- DVD cover
- Directed by: Xie Fei
- Written by: Liu Heng
- Produced by: Li Yongxin
- Starring: Cai Hongxiang; Jiang Wen; Lin Cheng;
- Cinematography: Xiao Feng
- Edited by: Zhao Qihua
- Production company: Beijing Youth Film Studio
- Release dates: 14 February 1990 (Berlin); 13 April 1990 (China);
- Running time: 107 minutes
- Country: China
- Language: Mandarin

= Black Snow (1990 film) =

1990 film

Black Snow (本命年 (běn mìng nián)) is a 1990 Chinese drama film directed by Xie Fei. It was written and adapted from a novel by Liu Heng. It was entered into the 40th Berlin International Film Festival, where it won the Silver Bear for an outstanding single achievement. Although the English film title follows the original name of the novel, the Chinese film title 本命年 běnmìngnián means the year when someone is aged 12, 24, 36, and so on when the Twelve Terrestrial Branches come round again.

==Plot==
The film captures the social impact of political change in China at the time. A semi-literate who was deprived of schooling during the Cultural Revolution, Li Huiquan, is released from labor camp.

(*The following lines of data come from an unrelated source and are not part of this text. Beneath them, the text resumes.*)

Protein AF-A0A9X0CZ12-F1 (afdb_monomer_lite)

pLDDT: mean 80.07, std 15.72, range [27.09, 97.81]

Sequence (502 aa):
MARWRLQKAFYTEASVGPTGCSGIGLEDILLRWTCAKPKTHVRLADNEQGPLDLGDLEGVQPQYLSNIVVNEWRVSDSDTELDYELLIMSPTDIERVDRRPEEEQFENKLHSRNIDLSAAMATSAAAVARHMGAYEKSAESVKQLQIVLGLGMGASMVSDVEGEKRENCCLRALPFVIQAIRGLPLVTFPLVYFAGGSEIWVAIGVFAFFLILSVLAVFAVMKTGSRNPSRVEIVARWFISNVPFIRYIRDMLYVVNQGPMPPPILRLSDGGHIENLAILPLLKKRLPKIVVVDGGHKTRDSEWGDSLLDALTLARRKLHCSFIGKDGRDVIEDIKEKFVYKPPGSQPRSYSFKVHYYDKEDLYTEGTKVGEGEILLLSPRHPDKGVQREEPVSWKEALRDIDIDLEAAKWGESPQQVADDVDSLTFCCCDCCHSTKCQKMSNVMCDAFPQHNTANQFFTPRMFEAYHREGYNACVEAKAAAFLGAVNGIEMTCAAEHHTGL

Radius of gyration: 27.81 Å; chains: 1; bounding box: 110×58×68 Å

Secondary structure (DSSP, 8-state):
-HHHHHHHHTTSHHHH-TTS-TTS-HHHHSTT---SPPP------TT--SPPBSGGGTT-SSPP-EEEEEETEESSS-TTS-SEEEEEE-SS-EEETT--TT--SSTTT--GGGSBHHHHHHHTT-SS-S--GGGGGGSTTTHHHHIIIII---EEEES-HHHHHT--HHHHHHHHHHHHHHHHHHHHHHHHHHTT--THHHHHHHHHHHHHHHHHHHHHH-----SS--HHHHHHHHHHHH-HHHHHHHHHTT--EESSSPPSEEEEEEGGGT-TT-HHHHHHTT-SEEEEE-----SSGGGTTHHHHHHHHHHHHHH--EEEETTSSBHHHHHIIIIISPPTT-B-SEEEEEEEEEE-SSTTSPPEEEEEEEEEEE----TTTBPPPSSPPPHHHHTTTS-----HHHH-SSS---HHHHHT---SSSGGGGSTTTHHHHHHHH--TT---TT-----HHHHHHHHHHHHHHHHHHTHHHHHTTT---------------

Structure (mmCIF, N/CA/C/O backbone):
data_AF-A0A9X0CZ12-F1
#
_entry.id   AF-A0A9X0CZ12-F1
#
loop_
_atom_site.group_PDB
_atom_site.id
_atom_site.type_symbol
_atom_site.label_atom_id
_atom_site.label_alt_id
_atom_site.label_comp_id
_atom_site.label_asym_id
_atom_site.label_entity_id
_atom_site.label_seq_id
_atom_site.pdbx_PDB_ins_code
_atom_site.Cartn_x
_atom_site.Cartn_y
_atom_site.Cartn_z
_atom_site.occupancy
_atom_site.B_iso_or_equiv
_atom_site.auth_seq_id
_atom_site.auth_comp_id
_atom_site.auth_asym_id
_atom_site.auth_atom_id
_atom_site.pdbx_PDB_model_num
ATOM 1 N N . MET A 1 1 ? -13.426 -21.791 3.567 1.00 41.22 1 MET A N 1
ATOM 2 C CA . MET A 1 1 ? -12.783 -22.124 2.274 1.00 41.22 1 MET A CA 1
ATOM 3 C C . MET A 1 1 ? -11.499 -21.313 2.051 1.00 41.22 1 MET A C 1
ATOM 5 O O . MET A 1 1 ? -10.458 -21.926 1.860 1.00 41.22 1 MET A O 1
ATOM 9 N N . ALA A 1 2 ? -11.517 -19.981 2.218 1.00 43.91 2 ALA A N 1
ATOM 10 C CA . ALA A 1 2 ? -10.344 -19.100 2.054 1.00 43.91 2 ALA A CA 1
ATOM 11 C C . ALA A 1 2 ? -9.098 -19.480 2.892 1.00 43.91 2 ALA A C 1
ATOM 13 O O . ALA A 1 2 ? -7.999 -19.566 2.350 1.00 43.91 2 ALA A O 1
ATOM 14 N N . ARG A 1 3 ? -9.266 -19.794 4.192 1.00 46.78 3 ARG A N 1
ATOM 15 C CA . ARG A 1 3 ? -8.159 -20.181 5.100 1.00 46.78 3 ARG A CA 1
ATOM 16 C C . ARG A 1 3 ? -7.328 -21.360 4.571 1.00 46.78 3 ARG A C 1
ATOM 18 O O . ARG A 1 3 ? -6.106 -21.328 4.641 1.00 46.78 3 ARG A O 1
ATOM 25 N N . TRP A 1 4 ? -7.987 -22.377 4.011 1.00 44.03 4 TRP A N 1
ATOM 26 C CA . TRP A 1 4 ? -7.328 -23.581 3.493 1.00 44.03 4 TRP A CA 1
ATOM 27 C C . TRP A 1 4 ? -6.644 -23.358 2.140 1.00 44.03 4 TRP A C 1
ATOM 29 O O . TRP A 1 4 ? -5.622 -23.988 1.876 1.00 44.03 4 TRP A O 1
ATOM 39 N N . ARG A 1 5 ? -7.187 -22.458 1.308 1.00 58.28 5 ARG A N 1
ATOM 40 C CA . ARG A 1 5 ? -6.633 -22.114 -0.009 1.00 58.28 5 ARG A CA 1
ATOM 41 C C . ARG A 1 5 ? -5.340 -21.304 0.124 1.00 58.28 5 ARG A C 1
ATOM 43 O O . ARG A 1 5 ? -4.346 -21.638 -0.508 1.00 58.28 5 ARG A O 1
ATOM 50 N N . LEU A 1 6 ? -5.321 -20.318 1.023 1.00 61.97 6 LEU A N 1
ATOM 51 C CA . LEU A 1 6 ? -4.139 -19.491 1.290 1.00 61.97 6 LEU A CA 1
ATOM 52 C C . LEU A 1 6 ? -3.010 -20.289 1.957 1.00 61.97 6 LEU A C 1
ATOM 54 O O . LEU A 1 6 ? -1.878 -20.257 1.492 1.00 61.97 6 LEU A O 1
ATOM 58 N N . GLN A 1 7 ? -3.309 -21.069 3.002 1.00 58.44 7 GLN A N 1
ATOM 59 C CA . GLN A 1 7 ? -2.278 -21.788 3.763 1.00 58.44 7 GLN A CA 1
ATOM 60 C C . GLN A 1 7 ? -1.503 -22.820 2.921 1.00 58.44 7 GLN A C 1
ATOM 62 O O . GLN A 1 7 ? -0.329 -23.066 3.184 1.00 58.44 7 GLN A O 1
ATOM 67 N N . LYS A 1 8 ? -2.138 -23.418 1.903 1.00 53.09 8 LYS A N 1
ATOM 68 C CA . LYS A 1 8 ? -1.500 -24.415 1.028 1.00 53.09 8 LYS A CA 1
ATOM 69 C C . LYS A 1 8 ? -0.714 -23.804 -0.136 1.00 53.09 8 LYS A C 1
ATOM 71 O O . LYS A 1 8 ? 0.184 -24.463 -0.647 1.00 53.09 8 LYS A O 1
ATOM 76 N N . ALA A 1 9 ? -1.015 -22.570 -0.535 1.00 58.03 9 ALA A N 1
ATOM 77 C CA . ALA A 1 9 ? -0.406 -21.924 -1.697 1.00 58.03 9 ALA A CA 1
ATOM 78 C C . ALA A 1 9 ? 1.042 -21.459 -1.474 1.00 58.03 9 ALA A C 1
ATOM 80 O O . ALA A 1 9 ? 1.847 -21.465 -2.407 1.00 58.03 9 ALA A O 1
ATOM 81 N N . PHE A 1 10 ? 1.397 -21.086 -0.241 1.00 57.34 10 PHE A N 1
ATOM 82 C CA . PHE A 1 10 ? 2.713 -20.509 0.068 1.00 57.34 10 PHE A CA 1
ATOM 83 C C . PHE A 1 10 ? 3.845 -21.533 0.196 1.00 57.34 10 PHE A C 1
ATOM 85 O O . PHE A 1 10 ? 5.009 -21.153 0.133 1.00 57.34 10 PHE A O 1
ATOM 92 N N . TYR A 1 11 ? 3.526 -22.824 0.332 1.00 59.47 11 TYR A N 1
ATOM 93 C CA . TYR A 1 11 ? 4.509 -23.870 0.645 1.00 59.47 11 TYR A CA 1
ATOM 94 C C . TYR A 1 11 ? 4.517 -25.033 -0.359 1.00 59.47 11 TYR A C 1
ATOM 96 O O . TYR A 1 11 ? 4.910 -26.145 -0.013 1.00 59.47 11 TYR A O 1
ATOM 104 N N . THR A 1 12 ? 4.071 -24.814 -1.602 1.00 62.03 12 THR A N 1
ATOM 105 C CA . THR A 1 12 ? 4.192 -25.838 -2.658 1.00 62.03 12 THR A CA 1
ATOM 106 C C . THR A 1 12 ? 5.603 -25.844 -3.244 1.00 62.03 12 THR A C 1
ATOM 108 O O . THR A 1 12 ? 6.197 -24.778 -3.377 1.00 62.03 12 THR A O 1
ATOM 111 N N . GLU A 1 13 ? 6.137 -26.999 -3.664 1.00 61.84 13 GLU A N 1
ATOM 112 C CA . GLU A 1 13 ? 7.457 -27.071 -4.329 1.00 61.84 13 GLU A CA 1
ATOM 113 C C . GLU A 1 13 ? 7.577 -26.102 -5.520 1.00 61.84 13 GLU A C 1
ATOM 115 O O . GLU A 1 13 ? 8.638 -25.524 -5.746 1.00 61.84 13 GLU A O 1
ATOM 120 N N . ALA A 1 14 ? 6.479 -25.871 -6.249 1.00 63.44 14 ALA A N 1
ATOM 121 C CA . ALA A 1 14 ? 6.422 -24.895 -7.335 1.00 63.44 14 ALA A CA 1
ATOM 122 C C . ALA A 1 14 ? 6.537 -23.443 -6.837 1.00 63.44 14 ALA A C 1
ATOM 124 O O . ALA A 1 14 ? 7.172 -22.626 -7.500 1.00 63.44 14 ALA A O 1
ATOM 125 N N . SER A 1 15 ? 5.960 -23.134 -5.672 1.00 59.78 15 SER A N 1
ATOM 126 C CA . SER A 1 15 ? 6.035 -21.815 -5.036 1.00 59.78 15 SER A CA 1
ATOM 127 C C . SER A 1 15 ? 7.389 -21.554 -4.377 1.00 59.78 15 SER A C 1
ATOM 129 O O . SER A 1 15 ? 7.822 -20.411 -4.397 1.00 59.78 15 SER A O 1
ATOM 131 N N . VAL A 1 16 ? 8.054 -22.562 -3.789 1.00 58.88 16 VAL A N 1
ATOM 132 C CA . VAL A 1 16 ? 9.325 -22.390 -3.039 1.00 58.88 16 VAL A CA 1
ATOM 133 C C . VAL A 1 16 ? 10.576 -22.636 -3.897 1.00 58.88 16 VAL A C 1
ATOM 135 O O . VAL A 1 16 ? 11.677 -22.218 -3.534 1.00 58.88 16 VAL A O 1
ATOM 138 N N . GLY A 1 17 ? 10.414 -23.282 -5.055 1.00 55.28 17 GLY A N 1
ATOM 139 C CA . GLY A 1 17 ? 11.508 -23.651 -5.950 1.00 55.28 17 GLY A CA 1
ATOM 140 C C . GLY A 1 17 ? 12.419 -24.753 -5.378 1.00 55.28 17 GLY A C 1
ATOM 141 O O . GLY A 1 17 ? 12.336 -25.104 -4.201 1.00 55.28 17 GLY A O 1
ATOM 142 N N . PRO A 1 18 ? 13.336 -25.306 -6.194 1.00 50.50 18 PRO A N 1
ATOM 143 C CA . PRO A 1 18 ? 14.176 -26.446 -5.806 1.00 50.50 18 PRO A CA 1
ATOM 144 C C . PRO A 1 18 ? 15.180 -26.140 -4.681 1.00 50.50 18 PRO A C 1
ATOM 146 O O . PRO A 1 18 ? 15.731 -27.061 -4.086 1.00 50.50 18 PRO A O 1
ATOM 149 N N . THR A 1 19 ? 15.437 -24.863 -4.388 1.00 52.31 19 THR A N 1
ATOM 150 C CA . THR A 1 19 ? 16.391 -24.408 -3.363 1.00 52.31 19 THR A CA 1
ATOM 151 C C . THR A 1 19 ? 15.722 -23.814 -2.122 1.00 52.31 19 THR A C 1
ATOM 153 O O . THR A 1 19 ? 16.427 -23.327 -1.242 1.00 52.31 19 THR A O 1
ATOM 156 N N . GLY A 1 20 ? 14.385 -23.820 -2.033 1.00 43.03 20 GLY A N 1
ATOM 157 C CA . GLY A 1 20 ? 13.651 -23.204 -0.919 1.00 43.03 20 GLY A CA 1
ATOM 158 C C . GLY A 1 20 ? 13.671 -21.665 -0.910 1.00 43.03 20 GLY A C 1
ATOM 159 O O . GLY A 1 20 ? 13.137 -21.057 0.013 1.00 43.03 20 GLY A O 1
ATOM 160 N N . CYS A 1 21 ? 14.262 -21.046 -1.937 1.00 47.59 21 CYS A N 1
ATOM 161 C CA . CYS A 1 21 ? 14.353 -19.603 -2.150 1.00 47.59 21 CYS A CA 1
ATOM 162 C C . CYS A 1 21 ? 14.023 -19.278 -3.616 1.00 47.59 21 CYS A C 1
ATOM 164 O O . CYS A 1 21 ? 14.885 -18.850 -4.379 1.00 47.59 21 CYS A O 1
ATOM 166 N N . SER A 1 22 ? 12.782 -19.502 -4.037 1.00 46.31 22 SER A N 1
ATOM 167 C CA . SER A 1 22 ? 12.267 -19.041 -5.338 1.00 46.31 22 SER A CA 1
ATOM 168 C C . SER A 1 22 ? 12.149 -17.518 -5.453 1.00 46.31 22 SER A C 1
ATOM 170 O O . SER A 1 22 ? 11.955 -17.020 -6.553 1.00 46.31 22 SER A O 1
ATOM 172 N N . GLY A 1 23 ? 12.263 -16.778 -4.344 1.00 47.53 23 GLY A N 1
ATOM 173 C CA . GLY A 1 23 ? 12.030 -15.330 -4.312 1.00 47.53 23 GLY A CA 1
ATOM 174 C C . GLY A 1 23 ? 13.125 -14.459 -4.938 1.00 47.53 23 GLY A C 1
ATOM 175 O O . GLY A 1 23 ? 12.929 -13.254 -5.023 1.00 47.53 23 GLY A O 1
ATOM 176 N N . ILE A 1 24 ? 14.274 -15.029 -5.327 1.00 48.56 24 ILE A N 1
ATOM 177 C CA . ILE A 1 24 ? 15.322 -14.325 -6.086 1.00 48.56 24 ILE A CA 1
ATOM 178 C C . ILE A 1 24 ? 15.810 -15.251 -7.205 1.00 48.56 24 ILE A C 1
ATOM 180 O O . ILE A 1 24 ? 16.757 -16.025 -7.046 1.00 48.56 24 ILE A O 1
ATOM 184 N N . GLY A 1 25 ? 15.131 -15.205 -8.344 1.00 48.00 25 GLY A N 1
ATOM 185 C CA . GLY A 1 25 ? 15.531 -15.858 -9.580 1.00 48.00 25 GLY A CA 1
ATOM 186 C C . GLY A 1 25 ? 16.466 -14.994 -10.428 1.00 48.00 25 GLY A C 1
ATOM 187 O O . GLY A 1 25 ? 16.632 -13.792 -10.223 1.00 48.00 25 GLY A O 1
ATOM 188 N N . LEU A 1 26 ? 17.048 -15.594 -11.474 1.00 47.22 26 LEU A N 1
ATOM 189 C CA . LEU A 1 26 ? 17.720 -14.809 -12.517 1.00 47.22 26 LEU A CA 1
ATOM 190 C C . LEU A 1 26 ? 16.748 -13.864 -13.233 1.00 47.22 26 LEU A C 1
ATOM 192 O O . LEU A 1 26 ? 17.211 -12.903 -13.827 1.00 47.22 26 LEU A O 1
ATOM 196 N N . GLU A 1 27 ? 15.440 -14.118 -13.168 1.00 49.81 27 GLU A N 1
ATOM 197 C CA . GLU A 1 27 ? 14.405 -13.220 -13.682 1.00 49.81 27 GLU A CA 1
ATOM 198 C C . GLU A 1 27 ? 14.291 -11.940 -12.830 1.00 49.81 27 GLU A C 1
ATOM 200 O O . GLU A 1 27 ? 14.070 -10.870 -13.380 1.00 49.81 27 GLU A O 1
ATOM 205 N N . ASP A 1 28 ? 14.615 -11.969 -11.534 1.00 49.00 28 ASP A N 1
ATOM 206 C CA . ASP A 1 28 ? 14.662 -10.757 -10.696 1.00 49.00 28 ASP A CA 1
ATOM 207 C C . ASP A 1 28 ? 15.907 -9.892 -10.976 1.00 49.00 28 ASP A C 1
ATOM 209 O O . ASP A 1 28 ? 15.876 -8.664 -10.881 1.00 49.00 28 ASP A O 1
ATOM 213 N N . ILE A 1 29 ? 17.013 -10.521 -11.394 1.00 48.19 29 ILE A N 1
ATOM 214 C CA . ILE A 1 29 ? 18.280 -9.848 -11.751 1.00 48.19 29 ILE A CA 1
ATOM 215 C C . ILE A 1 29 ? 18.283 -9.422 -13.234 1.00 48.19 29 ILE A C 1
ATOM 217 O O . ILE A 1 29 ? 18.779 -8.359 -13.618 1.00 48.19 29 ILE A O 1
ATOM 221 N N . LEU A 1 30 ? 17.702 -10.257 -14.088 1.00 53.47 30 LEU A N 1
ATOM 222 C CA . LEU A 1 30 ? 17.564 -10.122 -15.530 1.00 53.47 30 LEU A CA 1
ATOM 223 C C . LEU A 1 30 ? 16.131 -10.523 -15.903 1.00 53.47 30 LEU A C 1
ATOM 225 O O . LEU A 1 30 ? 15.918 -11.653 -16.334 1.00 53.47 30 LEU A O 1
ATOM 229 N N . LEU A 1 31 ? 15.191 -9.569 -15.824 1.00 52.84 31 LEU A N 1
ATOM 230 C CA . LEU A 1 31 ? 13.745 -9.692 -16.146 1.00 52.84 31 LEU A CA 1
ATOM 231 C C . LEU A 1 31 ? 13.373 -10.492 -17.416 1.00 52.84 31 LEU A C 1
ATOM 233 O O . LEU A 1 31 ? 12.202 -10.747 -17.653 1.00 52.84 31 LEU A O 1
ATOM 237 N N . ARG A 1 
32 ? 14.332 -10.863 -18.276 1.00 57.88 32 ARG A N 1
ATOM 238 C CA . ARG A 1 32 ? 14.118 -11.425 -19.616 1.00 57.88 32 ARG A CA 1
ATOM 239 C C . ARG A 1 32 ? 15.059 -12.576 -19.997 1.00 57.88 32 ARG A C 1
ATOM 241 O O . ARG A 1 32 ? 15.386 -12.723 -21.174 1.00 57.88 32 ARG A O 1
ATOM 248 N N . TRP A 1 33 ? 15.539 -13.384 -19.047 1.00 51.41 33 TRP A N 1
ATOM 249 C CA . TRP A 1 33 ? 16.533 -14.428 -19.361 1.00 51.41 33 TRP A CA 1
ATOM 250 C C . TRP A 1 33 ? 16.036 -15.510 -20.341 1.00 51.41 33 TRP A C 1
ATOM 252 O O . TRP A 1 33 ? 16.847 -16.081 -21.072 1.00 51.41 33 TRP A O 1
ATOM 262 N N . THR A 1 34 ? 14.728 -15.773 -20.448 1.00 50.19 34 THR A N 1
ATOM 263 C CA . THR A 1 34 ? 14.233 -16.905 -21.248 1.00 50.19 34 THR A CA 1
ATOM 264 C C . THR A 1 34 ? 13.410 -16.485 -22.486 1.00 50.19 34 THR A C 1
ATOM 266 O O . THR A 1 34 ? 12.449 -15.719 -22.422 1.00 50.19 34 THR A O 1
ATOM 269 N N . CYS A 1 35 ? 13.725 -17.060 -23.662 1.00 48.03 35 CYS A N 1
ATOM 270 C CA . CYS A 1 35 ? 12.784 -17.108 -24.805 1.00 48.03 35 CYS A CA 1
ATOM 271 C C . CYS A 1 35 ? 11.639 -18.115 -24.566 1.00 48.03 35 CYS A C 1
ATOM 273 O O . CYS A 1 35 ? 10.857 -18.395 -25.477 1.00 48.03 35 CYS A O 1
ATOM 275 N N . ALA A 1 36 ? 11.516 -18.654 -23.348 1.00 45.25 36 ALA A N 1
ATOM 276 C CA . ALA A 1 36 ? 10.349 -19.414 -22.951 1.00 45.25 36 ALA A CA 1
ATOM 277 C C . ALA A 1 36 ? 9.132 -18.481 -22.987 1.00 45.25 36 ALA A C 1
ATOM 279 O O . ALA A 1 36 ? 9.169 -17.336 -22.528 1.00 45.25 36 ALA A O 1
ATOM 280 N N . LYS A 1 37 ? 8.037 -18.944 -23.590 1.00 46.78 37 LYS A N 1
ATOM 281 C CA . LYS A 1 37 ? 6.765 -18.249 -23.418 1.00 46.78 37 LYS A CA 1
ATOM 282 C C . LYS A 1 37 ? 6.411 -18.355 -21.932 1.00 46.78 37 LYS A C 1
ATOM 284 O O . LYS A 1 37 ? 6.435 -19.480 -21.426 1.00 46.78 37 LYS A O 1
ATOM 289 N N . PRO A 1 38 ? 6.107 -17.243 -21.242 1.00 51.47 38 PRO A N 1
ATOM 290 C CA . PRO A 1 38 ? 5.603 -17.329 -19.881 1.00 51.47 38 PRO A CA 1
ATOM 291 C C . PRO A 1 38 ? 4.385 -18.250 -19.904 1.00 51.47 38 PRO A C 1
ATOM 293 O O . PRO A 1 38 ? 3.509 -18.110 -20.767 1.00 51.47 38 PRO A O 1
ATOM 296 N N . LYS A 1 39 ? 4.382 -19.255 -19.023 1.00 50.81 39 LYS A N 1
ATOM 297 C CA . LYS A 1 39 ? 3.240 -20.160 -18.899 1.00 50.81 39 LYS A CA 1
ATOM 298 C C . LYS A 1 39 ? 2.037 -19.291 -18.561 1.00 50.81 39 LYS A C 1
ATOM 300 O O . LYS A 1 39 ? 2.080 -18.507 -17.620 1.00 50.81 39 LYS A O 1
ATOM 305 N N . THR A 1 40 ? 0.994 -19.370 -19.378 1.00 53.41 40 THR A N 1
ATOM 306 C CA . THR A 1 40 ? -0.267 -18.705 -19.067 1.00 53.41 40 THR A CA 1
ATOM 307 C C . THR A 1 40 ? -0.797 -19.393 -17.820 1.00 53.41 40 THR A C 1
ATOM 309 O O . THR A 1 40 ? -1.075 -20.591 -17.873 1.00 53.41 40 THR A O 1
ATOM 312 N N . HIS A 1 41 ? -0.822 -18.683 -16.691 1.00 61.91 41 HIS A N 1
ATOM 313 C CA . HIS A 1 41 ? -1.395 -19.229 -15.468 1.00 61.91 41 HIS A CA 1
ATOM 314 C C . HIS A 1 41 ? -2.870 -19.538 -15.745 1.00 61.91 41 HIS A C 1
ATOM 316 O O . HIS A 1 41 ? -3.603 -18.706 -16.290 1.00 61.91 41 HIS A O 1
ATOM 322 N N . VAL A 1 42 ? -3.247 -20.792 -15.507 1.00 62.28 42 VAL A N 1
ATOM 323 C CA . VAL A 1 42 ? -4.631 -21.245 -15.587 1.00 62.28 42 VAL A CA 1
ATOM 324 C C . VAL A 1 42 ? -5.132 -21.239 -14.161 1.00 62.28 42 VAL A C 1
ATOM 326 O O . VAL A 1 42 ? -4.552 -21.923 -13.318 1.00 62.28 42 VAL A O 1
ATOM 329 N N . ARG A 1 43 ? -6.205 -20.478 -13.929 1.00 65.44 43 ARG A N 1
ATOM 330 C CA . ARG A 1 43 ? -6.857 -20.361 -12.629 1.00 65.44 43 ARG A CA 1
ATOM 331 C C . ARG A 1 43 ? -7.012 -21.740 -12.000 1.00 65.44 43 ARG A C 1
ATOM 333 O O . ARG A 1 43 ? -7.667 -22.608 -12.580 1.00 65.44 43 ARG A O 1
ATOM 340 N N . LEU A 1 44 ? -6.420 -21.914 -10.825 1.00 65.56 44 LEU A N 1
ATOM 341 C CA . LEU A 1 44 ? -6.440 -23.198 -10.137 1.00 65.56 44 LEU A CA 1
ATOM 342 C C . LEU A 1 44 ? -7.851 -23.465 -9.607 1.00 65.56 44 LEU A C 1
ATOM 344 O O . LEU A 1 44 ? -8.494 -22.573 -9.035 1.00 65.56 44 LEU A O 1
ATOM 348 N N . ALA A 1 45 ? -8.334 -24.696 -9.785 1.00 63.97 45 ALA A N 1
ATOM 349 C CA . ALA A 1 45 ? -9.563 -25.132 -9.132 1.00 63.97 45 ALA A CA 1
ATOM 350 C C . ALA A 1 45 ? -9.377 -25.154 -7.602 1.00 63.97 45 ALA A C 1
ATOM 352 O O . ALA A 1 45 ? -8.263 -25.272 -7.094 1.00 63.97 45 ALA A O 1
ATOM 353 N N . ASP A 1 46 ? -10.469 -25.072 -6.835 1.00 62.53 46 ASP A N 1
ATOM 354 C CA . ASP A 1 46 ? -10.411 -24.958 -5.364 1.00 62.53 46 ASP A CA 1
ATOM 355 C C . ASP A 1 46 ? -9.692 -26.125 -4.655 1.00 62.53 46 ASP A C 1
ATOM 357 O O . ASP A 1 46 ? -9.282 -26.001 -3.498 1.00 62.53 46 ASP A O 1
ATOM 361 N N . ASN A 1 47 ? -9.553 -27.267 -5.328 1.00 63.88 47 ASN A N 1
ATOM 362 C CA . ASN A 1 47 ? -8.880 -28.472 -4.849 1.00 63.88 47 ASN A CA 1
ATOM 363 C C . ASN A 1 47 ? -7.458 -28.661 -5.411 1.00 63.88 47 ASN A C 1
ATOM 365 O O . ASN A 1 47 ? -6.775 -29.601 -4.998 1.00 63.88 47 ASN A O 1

He arrives back in his native Beijing to find that he has no family or prospects or friends, just his underworld contacts trying to drag him back into a life of crime. His attempts to make good are continually thwarted. His street stall selling clothes puts him on the fringe of the black market, and he soon gets lured back into his old neighbourhood gangs. His disenchanted comrades include a nightclub chanteuse as well as an escaped convict. The film's lurking handheld camera visually presents realistic footage of a man destined for the past from which he left behind.

==Cast==
- Cai Hongxiang as Cui Yongli
- Jiang Wen as Li Huiquan, nickname Quanzi
- Lin Cheng as Zhau Yaqiu
- Yue Hong
- Meng Jin
- Liu Xiaoning
- Liang Tian
- Fang Zige
- Yue Hong

==Reception==

===Awards===
- Berlin International Film Festival, 1990
  - Fei Xie Silver Berlin Bear (won)
  - Fei Xie Golden Berlin Bear (nominated)
- Hundred Flowers Awards, 1990
  - Best Film (won) tied with Jue zhan zhi hou (1991)

==DVD release==
In 2010, Black Snow was released as a DVD in a new High-Definition transfer and a booklet featuring essay by author and academic Professor Shaoyi Sun. It includes a 32-minute interview with Xie Fei, in which the director discusses a variety of topics from his training in cinema, to the Cultural Revolution and his approach to teaching filmmaking.